• [YOUR ASSIGNMENT] Find the line containing "ATOM 17 C CA" in the entries below. Restate it and each line after it, word for word, up to and including the line containing "ATOM 38 O O".

··· EXERCISE MATERIAL ···

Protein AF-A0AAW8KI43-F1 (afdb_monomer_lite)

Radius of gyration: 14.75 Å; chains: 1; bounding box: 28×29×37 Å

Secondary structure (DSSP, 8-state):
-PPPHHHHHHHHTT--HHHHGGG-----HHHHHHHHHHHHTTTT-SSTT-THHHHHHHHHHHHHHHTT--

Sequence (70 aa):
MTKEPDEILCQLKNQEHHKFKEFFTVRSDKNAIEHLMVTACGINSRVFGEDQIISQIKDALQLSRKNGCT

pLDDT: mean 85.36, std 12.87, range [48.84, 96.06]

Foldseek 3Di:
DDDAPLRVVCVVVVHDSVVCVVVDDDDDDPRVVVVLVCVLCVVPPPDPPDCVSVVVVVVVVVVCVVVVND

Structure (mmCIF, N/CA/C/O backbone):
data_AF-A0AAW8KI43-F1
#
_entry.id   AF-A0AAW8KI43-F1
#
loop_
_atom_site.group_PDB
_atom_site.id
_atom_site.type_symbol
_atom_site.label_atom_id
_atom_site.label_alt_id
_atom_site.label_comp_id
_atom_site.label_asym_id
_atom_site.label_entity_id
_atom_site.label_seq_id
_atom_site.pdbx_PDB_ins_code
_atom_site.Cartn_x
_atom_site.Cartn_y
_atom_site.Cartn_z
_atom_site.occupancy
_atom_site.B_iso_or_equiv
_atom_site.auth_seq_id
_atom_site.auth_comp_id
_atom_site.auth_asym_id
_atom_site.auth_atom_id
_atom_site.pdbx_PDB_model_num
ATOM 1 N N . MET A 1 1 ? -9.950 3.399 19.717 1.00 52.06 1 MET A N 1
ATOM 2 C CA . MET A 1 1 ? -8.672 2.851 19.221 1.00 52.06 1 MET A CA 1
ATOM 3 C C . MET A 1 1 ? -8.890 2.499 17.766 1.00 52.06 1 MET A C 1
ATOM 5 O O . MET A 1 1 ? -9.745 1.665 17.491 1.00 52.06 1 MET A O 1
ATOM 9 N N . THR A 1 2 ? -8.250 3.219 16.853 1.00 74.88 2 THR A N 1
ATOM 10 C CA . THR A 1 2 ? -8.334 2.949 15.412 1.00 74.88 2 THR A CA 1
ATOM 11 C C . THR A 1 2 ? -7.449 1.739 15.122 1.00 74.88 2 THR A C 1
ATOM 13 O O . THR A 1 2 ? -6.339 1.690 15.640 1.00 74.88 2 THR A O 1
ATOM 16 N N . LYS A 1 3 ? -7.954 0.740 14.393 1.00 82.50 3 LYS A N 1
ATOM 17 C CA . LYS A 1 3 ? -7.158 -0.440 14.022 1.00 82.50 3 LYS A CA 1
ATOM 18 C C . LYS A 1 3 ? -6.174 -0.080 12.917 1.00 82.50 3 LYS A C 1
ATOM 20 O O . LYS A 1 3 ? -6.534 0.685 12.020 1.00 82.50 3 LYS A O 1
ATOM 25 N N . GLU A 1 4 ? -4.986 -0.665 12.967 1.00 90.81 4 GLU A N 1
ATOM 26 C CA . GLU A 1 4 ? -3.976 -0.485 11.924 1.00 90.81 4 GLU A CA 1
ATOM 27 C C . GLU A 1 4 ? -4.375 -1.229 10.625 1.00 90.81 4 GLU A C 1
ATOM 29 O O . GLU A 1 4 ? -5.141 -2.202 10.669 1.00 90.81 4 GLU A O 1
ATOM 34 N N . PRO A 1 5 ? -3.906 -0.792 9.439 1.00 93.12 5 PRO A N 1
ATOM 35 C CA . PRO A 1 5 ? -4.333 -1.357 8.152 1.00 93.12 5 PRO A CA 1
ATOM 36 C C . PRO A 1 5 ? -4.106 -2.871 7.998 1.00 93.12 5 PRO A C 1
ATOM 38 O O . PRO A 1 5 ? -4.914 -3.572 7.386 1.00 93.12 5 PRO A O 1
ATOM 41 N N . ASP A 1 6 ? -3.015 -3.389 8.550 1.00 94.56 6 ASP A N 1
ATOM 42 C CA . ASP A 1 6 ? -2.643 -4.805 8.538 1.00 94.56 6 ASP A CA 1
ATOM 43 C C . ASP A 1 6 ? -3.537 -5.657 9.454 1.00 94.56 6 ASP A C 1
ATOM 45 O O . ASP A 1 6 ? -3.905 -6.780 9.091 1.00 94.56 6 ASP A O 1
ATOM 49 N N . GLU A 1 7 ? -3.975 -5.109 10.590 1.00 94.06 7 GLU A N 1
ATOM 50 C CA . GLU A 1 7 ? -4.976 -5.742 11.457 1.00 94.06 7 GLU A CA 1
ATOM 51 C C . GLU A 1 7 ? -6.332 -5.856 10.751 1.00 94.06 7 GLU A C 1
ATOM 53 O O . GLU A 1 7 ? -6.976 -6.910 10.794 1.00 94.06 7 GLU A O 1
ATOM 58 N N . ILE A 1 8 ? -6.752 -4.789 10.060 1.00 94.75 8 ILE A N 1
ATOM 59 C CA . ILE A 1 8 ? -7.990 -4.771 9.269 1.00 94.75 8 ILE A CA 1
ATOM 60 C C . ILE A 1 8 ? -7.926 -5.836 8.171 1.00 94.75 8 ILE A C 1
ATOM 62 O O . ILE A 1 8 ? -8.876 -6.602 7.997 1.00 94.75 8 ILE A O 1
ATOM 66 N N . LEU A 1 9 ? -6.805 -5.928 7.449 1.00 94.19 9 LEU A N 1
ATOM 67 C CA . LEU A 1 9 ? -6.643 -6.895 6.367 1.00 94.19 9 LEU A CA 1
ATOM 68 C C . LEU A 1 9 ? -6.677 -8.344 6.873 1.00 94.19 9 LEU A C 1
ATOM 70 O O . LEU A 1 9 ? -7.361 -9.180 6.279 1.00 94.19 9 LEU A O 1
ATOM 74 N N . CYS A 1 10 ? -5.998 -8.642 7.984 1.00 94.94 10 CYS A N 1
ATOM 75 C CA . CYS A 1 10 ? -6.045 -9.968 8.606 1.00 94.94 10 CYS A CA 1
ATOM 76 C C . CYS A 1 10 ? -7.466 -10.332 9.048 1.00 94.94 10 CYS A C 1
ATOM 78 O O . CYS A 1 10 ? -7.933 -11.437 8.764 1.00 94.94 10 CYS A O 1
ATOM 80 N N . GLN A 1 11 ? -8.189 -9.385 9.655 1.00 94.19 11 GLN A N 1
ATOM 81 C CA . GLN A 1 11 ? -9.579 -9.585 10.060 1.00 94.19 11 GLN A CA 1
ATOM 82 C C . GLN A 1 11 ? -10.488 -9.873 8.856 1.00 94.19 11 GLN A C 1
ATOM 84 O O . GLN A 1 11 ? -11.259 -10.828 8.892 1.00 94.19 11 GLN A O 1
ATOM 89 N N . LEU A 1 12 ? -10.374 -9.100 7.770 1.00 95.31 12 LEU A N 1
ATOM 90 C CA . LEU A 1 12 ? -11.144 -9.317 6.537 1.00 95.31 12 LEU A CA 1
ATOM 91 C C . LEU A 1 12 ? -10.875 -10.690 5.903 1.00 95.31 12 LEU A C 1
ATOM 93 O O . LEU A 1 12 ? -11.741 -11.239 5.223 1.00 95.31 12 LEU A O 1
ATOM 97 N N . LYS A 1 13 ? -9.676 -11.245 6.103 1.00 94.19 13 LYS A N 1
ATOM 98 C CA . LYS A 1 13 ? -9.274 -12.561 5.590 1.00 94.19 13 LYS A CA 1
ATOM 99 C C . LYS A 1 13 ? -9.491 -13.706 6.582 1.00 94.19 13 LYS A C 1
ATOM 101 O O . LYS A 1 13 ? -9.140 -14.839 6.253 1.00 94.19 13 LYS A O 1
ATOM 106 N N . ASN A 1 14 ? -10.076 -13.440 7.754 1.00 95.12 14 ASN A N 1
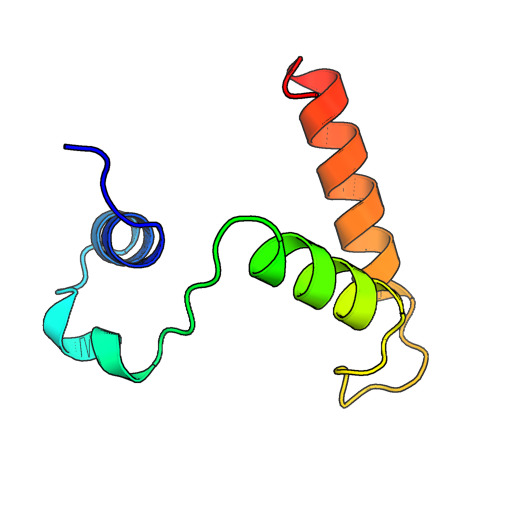ATOM 107 C CA . ASN A 1 14 ? -10.216 -14.404 8.850 1.00 95.12 14 ASN A CA 1
ATOM 108 C C . ASN A 1 14 ? -8.877 -15.079 9.210 1.00 95.12 14 ASN A C 1
ATOM 110 O O . ASN A 1 14 ? -8.814 -16.289 9.412 1.00 95.12 14 ASN A O 1
ATOM 114 N N . GLN A 1 15 ? -7.796 -14.297 9.235 1.00 94.88 15 GLN A N 1
ATOM 115 C CA . GLN A 1 15 ? -6.451 -14.747 9.585 1.00 94.88 15 GLN A CA 1
ATOM 116 C C . GLN A 1 15 ? -6.000 -14.146 10.917 1.00 94.88 15 GLN A C 1
ATOM 118 O O . GLN A 1 15 ? -6.390 -13.038 11.290 1.00 94.88 15 GLN A O 1
ATOM 123 N N . GLU A 1 16 ? -5.132 -14.865 11.625 1.00 93.81 16 GLU A N 1
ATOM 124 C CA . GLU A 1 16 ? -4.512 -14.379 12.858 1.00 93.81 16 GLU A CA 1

···

• [TASK OUTPUT]
ATOM 17 C CA . LYS A 1 3 ? -7.158 -0.440 14.022 1.00 82.50 3 LYS A CA 1
ATOM 18 C C . LYS A 1 3 ? -6.174 -0.080 12.917 1.00 82.50 3 LYS A C 1
ATOM 20 O O . LYS A 1 3 ? -6.534 0.685 12.020 1.00 82.50 3 LYS A O 1
ATOM 25 N N . GLU A 1 4 ? -4.986 -0.665 12.967 1.00 90.81 4 GLU A N 1
ATOM 26 C CA . GLU A 1 4 ? -3.976 -0.485 11.924 1.00 90.81 4 GLU A CA 1
ATOM 27 C C . GLU A 1 4 ? -4.375 -1.229 10.625 1.00 90.81 4 GLU A C 1
ATOM 29 O O . GLU A 1 4 ? -5.141 -2.202 10.669 1.00 90.81 4 GLU A O 1
ATOM 34 N N . PRO A 1 5 ? -3.906 -0.792 9.439 1.00 93.12 5 PRO A N 1
ATOM 35 C CA . PRO A 1 5 ? -4.333 -1.357 8.152 1.00 93.12 5 PRO A CA 1
ATOM 36 C C . PRO A 1 5 ? -4.106 -2.871 7.998 1.00 93.12 5 PRO A C 1
ATOM 38 O O . PRO A 1 5 ? -4.914 -3.572 7.386 1.00 93.12 5 PRO A O 1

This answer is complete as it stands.